The processing of polymers, which include a wide range of materials such as plastics, food, rubber, resins, silicones, and biopolymers, is discussed. Because of the extensive use of these materials, many important processing techniques are available and are widely used to manufacture products for many different applications. Substantial literature exists on the fundamental aspects involved in polymer processing and on the design and operation of the relevant systems. The focus here is on the three major processes of extrusion, injection molding, and thermoforming. Extrusion is considered in significant detail in order to discuss the characteristics of the materials involved, major concerns, requirements and constraints, process modeling, and typical simulation and experimental results that may be used for the control, design, and optimization of the processes. Extrusion also serves as the feeding mechanism in several injection molding systems. The discussions on phase change, transport phenomena in polymers, and channel flow can also be applied to injection molding processes. Thermoforming is a very different process, since it depends on forming and shaping after adequately heating the plastic beyond the glass transition temperature. A few examples are given to illustrate this process as well as other similar ones.

The basic considerations in micro-/nanoscale fabrication are considered. The discussion is focused on the chemical vapor deposition process for the fabrication of thin films for materials such as silicon, titanium nitride, and gallium nitride. The different types of reactors, modeling of the flow, heat and mass transfer, and chemical reactions are considered in detail. Numerical and experimental results are presented for a variety of conditions and geometries. Of particular interest are the deposition rate and the quality of the deposited film. The chemistry is a critical component in these processes and, though the chemical pathways, chemical kinetics, and properties are known to a fair degree of accuracy for some important materials, the information available for other materials is often quite limited. The modeling of the transport processes without the chemical reactions is relatively straightforward, but the inclusion of chemical reactions generally makes the simulation much more complicated and difficult. Experimental data are available for materials like silicon due to their extensive use, but the data for the wide variety of materials of current and future interest are somewhat limited. Though the focus is on CVD systems, similar considerations arise in other fabrication techniques, such as flame synthesis of various materials. The basic considerations of quality versus production rate are common to all these processes. The link between the product characteristics and the operating conditions is an important one and the needed future effort is discussed. The approaches presented here may be extended, with suitable modifications, to other processes and applications.

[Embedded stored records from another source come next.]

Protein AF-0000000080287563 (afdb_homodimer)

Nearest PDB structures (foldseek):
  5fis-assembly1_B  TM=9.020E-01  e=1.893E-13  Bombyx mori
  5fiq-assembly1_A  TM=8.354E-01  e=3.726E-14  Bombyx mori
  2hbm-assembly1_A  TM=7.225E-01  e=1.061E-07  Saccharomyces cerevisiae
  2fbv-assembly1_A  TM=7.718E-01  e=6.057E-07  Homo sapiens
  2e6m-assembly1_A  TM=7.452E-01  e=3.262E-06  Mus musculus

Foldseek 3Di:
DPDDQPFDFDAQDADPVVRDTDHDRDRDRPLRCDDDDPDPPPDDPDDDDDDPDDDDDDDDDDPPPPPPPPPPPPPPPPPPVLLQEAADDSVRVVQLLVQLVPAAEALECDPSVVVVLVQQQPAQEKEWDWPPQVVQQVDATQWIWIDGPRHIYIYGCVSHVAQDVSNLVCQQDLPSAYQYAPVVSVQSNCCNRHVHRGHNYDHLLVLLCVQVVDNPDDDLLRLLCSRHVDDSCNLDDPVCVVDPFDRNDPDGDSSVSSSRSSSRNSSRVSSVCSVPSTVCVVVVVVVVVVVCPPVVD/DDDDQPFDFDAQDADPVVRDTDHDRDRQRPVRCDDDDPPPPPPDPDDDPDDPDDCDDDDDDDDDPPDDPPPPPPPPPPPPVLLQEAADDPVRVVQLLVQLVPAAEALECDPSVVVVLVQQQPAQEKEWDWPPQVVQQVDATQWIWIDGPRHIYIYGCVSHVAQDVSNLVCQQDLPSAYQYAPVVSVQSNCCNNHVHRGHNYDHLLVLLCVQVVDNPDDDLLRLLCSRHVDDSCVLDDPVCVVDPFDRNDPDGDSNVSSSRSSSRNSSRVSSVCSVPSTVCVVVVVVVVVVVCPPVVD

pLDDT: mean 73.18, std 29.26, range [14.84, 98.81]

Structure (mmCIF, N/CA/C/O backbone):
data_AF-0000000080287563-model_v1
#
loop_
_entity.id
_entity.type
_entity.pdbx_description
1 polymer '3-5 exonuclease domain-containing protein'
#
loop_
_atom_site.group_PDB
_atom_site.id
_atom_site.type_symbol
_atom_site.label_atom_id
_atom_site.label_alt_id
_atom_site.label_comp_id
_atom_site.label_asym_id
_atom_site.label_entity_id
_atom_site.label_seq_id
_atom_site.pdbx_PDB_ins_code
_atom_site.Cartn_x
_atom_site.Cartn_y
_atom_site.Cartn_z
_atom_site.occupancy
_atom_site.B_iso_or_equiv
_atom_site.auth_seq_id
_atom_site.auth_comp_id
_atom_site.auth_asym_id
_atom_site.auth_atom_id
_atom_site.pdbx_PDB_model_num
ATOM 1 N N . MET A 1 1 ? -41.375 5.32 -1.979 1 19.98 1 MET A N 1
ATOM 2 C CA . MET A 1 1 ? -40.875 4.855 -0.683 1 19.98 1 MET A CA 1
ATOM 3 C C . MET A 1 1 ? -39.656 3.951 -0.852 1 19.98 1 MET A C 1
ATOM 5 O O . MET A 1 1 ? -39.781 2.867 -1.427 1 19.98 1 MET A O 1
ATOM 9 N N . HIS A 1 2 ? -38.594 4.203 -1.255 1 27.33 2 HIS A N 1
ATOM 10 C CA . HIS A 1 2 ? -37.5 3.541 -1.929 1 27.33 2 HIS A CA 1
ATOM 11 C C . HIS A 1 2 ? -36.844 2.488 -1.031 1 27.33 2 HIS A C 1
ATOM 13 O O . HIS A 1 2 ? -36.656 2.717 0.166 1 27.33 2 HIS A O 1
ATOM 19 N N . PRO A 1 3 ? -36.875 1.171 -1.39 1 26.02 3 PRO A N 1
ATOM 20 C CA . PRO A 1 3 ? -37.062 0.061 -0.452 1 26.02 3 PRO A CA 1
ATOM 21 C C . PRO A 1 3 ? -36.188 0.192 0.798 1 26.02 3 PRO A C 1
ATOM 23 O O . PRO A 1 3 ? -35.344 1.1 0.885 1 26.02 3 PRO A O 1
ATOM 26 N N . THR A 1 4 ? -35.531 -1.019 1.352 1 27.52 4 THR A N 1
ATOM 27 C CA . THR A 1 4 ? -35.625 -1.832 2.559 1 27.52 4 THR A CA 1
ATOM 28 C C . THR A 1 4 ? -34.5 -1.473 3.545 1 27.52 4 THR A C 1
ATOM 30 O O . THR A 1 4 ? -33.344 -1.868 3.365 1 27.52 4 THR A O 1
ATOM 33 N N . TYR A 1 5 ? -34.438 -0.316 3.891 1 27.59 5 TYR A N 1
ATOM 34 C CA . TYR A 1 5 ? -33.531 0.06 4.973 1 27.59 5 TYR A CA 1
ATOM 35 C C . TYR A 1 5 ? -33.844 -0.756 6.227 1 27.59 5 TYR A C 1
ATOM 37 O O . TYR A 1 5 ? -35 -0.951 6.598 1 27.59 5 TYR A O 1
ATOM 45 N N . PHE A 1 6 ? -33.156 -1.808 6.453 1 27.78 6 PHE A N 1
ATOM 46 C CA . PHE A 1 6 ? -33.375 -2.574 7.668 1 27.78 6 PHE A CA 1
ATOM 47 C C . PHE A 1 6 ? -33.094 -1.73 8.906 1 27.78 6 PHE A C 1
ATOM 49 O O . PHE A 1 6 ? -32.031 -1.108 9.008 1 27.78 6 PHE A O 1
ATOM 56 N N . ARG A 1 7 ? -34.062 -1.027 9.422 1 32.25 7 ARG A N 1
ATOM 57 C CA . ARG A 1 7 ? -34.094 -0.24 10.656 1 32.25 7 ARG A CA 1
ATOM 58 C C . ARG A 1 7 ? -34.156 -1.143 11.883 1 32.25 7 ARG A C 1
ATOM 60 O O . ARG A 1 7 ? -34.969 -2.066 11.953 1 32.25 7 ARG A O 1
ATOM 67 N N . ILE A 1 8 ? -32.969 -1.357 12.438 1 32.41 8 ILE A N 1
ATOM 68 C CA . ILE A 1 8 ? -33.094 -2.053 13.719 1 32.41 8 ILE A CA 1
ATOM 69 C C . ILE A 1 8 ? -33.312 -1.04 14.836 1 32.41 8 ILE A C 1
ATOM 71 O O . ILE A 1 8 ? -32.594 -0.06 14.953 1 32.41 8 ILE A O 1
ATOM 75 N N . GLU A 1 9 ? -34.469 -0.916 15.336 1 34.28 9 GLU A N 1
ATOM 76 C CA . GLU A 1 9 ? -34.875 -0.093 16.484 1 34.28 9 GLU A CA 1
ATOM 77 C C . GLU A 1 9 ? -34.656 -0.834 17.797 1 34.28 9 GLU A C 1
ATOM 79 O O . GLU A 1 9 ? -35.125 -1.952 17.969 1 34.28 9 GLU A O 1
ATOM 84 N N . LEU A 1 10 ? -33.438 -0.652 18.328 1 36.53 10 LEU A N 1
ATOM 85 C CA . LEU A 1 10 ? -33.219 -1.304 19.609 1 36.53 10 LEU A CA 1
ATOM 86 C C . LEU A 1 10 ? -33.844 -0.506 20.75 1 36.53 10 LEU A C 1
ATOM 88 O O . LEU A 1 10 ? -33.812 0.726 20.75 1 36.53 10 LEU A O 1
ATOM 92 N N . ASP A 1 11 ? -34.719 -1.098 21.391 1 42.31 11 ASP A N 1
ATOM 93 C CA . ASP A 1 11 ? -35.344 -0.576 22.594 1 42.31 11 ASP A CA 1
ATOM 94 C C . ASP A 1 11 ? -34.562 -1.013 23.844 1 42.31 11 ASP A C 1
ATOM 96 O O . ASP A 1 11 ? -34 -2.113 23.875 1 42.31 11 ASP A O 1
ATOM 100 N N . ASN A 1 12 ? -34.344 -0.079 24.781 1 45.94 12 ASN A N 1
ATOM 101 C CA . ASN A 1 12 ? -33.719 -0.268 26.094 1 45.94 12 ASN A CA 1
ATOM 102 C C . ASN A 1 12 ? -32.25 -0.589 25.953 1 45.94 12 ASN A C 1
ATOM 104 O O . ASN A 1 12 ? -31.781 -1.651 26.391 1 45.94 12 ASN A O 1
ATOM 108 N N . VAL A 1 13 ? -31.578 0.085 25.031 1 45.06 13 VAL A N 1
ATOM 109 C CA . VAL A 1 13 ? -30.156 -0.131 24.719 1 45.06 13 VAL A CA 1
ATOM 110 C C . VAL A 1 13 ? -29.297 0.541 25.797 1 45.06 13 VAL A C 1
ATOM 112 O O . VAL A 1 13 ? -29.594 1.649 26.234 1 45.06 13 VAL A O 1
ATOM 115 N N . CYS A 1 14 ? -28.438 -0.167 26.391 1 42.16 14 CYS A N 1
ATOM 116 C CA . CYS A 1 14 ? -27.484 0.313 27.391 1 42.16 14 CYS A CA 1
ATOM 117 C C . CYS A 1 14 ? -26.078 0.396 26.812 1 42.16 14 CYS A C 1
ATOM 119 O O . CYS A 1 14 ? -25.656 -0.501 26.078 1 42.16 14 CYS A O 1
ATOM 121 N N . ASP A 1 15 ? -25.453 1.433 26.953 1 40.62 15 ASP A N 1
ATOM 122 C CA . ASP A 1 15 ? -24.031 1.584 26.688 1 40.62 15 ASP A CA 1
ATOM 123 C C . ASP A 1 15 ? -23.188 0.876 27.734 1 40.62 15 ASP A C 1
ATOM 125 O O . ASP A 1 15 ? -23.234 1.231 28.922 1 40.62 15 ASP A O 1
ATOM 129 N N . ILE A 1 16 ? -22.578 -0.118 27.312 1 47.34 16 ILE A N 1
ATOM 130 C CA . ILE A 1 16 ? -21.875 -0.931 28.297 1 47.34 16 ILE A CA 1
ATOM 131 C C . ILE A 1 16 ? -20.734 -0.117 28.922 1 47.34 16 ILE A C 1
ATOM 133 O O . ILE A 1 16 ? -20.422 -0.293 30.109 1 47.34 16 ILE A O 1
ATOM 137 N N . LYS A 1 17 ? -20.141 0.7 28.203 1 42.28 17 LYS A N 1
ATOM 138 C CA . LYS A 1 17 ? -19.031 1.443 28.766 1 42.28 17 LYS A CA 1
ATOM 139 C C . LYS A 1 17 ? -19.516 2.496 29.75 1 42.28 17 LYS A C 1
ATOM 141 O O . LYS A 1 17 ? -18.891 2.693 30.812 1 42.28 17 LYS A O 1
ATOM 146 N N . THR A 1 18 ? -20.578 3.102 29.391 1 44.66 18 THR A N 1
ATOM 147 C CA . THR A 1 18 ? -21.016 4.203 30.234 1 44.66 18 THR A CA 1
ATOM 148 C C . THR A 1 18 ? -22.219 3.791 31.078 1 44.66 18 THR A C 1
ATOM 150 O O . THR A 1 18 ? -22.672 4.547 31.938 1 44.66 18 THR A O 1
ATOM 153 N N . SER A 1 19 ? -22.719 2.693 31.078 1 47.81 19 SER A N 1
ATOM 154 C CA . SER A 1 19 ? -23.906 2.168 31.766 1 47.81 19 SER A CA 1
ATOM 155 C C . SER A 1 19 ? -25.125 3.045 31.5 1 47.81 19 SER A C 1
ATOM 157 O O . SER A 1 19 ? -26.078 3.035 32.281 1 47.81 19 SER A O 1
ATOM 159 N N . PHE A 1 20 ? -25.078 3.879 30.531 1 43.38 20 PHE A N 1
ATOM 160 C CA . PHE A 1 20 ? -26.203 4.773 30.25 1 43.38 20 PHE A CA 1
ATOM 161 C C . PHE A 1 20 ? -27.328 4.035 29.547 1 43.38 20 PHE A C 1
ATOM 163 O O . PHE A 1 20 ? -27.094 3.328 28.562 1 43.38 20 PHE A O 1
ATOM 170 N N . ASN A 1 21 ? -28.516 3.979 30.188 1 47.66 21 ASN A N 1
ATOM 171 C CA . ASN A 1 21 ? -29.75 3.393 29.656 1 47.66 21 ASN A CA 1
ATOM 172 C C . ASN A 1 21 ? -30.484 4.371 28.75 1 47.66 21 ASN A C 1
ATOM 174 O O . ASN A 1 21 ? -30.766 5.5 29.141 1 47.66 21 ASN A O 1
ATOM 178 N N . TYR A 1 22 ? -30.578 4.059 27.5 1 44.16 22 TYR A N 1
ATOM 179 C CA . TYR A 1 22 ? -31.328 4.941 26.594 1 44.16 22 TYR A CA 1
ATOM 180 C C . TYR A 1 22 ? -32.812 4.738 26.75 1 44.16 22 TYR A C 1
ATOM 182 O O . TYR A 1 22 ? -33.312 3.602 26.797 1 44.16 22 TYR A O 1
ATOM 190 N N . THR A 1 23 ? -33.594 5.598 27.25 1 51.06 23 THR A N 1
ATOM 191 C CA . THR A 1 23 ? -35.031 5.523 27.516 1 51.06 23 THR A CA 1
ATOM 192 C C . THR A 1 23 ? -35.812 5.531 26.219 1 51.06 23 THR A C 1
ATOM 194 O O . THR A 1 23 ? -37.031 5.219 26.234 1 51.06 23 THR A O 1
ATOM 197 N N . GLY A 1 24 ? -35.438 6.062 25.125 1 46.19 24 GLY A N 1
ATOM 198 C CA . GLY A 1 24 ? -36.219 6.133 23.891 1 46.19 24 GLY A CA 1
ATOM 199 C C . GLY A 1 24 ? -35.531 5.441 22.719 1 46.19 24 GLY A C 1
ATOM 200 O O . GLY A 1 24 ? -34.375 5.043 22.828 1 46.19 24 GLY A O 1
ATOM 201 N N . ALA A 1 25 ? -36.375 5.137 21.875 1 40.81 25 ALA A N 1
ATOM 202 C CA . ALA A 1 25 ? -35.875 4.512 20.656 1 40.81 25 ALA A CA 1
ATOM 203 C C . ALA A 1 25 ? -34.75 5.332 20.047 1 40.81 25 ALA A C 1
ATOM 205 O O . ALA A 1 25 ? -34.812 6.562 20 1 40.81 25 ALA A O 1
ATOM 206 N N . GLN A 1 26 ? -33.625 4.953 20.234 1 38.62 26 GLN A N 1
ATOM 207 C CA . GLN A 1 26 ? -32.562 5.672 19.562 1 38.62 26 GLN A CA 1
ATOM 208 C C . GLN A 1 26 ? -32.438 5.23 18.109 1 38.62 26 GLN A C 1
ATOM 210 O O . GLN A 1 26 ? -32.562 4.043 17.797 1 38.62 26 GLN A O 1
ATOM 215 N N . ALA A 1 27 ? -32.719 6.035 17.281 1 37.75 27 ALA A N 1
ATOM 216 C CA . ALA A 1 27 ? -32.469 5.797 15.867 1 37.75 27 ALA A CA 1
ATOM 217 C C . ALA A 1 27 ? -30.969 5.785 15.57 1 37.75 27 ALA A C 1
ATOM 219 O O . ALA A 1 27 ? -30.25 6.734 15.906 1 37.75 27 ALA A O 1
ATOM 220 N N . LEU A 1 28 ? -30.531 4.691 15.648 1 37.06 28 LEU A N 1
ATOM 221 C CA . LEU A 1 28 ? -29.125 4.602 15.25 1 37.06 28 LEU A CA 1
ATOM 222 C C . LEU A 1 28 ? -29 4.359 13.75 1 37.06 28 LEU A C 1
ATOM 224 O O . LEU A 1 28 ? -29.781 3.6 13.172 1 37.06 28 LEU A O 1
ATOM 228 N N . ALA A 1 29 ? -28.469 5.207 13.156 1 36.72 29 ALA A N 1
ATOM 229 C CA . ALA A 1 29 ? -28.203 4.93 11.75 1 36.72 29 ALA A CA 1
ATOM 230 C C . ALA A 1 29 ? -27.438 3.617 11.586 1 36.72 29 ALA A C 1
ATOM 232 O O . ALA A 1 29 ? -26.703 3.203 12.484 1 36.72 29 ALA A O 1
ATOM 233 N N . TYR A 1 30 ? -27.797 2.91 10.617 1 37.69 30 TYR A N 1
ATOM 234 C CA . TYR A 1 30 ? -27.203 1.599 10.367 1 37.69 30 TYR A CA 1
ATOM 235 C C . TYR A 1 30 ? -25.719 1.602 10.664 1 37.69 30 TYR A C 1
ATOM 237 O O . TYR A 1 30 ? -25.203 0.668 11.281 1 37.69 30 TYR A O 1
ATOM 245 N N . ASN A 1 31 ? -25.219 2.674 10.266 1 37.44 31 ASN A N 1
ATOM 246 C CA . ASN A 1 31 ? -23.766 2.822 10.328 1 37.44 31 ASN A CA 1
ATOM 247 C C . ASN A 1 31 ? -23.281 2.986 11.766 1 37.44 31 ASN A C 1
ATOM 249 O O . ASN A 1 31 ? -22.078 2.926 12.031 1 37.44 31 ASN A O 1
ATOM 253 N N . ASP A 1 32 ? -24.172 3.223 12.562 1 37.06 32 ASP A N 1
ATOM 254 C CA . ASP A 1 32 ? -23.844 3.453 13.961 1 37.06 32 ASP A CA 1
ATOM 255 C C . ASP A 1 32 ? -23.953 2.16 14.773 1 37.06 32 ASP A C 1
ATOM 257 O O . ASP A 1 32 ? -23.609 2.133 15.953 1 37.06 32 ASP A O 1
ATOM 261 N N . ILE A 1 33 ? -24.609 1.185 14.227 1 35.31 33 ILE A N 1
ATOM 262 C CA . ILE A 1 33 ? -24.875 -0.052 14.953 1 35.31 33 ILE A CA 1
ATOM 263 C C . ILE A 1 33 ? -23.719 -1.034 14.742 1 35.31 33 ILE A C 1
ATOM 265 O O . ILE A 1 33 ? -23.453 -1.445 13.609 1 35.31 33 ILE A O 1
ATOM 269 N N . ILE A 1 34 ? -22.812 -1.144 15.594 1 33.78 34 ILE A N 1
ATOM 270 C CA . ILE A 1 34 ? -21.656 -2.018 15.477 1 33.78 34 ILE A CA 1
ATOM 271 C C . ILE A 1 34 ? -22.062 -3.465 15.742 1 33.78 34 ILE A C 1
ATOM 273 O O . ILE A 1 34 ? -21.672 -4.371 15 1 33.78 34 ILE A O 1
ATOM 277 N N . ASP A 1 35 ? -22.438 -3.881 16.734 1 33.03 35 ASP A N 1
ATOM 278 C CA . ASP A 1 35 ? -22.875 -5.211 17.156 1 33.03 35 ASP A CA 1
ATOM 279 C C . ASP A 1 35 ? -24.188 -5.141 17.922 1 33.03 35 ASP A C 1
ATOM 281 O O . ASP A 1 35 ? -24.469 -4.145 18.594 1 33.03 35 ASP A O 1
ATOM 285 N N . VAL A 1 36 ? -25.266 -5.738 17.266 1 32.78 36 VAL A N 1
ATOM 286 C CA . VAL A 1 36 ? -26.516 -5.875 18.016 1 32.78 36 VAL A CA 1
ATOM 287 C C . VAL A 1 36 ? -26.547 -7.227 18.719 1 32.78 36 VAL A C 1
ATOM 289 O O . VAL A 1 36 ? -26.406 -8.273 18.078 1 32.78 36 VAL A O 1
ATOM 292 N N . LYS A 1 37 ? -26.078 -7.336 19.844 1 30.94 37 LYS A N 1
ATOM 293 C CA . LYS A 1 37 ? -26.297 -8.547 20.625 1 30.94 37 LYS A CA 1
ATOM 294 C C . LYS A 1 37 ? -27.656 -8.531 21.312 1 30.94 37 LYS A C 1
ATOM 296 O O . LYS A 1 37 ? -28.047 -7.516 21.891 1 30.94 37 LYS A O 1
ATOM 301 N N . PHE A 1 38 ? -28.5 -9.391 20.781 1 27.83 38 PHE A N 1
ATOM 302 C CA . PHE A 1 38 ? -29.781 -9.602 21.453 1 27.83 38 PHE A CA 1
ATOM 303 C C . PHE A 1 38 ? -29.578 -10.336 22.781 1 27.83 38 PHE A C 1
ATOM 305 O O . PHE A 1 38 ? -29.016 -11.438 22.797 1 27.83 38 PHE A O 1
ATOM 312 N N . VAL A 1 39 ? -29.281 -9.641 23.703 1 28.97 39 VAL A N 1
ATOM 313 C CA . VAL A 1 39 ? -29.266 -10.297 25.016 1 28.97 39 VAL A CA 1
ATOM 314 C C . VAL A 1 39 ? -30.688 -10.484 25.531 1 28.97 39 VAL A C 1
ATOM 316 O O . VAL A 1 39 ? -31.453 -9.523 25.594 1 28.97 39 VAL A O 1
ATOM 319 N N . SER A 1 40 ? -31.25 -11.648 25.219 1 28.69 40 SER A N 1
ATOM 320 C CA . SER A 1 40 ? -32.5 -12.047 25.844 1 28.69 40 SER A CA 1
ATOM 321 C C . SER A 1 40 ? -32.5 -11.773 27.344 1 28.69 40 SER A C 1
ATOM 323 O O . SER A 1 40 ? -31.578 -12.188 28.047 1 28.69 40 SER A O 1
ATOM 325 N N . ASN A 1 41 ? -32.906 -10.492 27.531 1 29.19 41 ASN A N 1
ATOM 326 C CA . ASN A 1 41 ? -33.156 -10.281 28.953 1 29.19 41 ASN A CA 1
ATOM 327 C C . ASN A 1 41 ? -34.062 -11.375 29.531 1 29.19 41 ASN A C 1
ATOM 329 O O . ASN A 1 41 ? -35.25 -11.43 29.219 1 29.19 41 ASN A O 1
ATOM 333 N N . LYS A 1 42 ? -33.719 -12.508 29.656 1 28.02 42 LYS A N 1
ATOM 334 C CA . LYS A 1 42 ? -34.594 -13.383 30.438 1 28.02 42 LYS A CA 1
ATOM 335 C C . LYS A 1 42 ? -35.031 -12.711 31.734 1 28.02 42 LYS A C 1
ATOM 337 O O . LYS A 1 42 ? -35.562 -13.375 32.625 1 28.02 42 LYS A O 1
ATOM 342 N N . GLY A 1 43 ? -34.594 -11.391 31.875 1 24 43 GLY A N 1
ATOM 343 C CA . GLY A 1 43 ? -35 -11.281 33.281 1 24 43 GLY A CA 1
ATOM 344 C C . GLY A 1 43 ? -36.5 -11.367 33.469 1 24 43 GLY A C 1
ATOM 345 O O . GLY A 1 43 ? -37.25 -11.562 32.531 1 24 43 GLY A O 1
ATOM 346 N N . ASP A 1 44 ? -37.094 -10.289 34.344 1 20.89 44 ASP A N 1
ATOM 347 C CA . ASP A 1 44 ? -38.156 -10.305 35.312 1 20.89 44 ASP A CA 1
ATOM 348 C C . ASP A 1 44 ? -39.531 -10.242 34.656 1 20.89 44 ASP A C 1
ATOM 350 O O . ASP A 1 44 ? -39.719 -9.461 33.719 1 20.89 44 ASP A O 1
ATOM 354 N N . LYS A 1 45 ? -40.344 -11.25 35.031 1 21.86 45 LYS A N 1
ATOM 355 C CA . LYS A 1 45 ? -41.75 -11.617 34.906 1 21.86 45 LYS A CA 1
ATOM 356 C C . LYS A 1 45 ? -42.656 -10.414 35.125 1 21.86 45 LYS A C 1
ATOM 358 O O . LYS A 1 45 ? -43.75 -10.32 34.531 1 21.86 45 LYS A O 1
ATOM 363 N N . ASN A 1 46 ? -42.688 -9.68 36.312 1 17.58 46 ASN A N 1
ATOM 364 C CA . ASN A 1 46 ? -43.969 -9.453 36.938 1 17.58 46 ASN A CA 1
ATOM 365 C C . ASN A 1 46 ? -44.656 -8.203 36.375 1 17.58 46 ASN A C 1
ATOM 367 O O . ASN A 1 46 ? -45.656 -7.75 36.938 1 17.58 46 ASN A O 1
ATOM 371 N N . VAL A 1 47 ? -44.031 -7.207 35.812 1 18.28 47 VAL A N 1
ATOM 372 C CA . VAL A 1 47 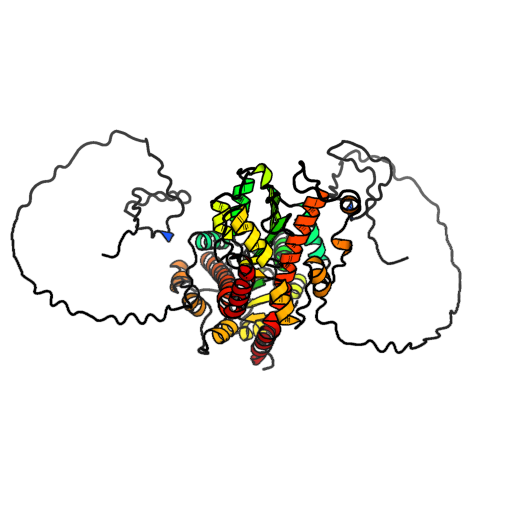? -44.75 -5.992 36.219 1 18.28 47 VAL A CA 1
ATOM 373 C C . VAL A 1 47 ? -46.125 -5.945 35.562 1 18.28 47 VAL A C 1
ATOM 375 O O . VAL A 1 47 ? -46.25 -6.289 34.375 1 18.28 47 VAL A O 1
ATOM 378 N N . ASP A 1 48 ? -47.125 -5.496 36.406 1 16.36 48 ASP A N 1
ATOM 379 C CA . ASP A 1 48 ? -48.562 -5.516 36.531 1 16.36 48 ASP A CA 1
ATOM 380 C C . ASP A 1 48 ? -49.219 -4.742 35.406 1 16.36 48 ASP A C 1
ATOM 382 O O . ASP A 1 48 ? -48.531 -4.16 34.562 1 16.36 48 ASP A O 1
ATOM 386 N N . ARG A 1 49 ? -50.125 -3.768 35.938 1 15.7 49 ARG A N 1
ATOM 387 C CA . ARG A 1 49 ? -51.562 -3.66 35.844 1 15.7 49 ARG A CA 1
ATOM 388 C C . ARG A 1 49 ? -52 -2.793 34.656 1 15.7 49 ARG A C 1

This chapter discusses the fabrication of optical fibers, focusing on the drawing, cooling, and coating of fibers. The basic transport mechanisms that arise are discussed, along with results from analytical, numerical, and experimental studies. Starting with the fabrication of the preform, this chapter discusses the thermal transport in the draw furnace and the flow in silica glass. Of particular interest are the neck-down profile, defects generated during the process, feasibility of the process, and possible optimization of the process. The consideration is also extended to hollow, microstructured, and doped fibers that are of interest in different applications. The cooling and the liquid polymer coating processes are similarly considered, to discuss the underlying phenomena and present characteristics results. In all these considerations, a particular aspect that is brought up is the quality of the fiber, as well as of the coating, in terms of defects, imperfections, entrapment of bubbles in the coating, dopant distribution, viscous rupture, and so on. Also considered is the production rate, as indicated by the drawing speed and the ranges over which operating conditions may be varied to obtain a high-quality coated fiber with low transmission loss. Even though the presentation is directed at the fabrication of optical fibers, many of the basic aspects, methods for analysis, concerns, and trends are similar to those applicable to other manufacturing processes, such as wire drawing. Some of these similarities are discussed in other chapters as well in order to link the basic aspects of different manufacturing processes and thus impact on new and existing processes and systems.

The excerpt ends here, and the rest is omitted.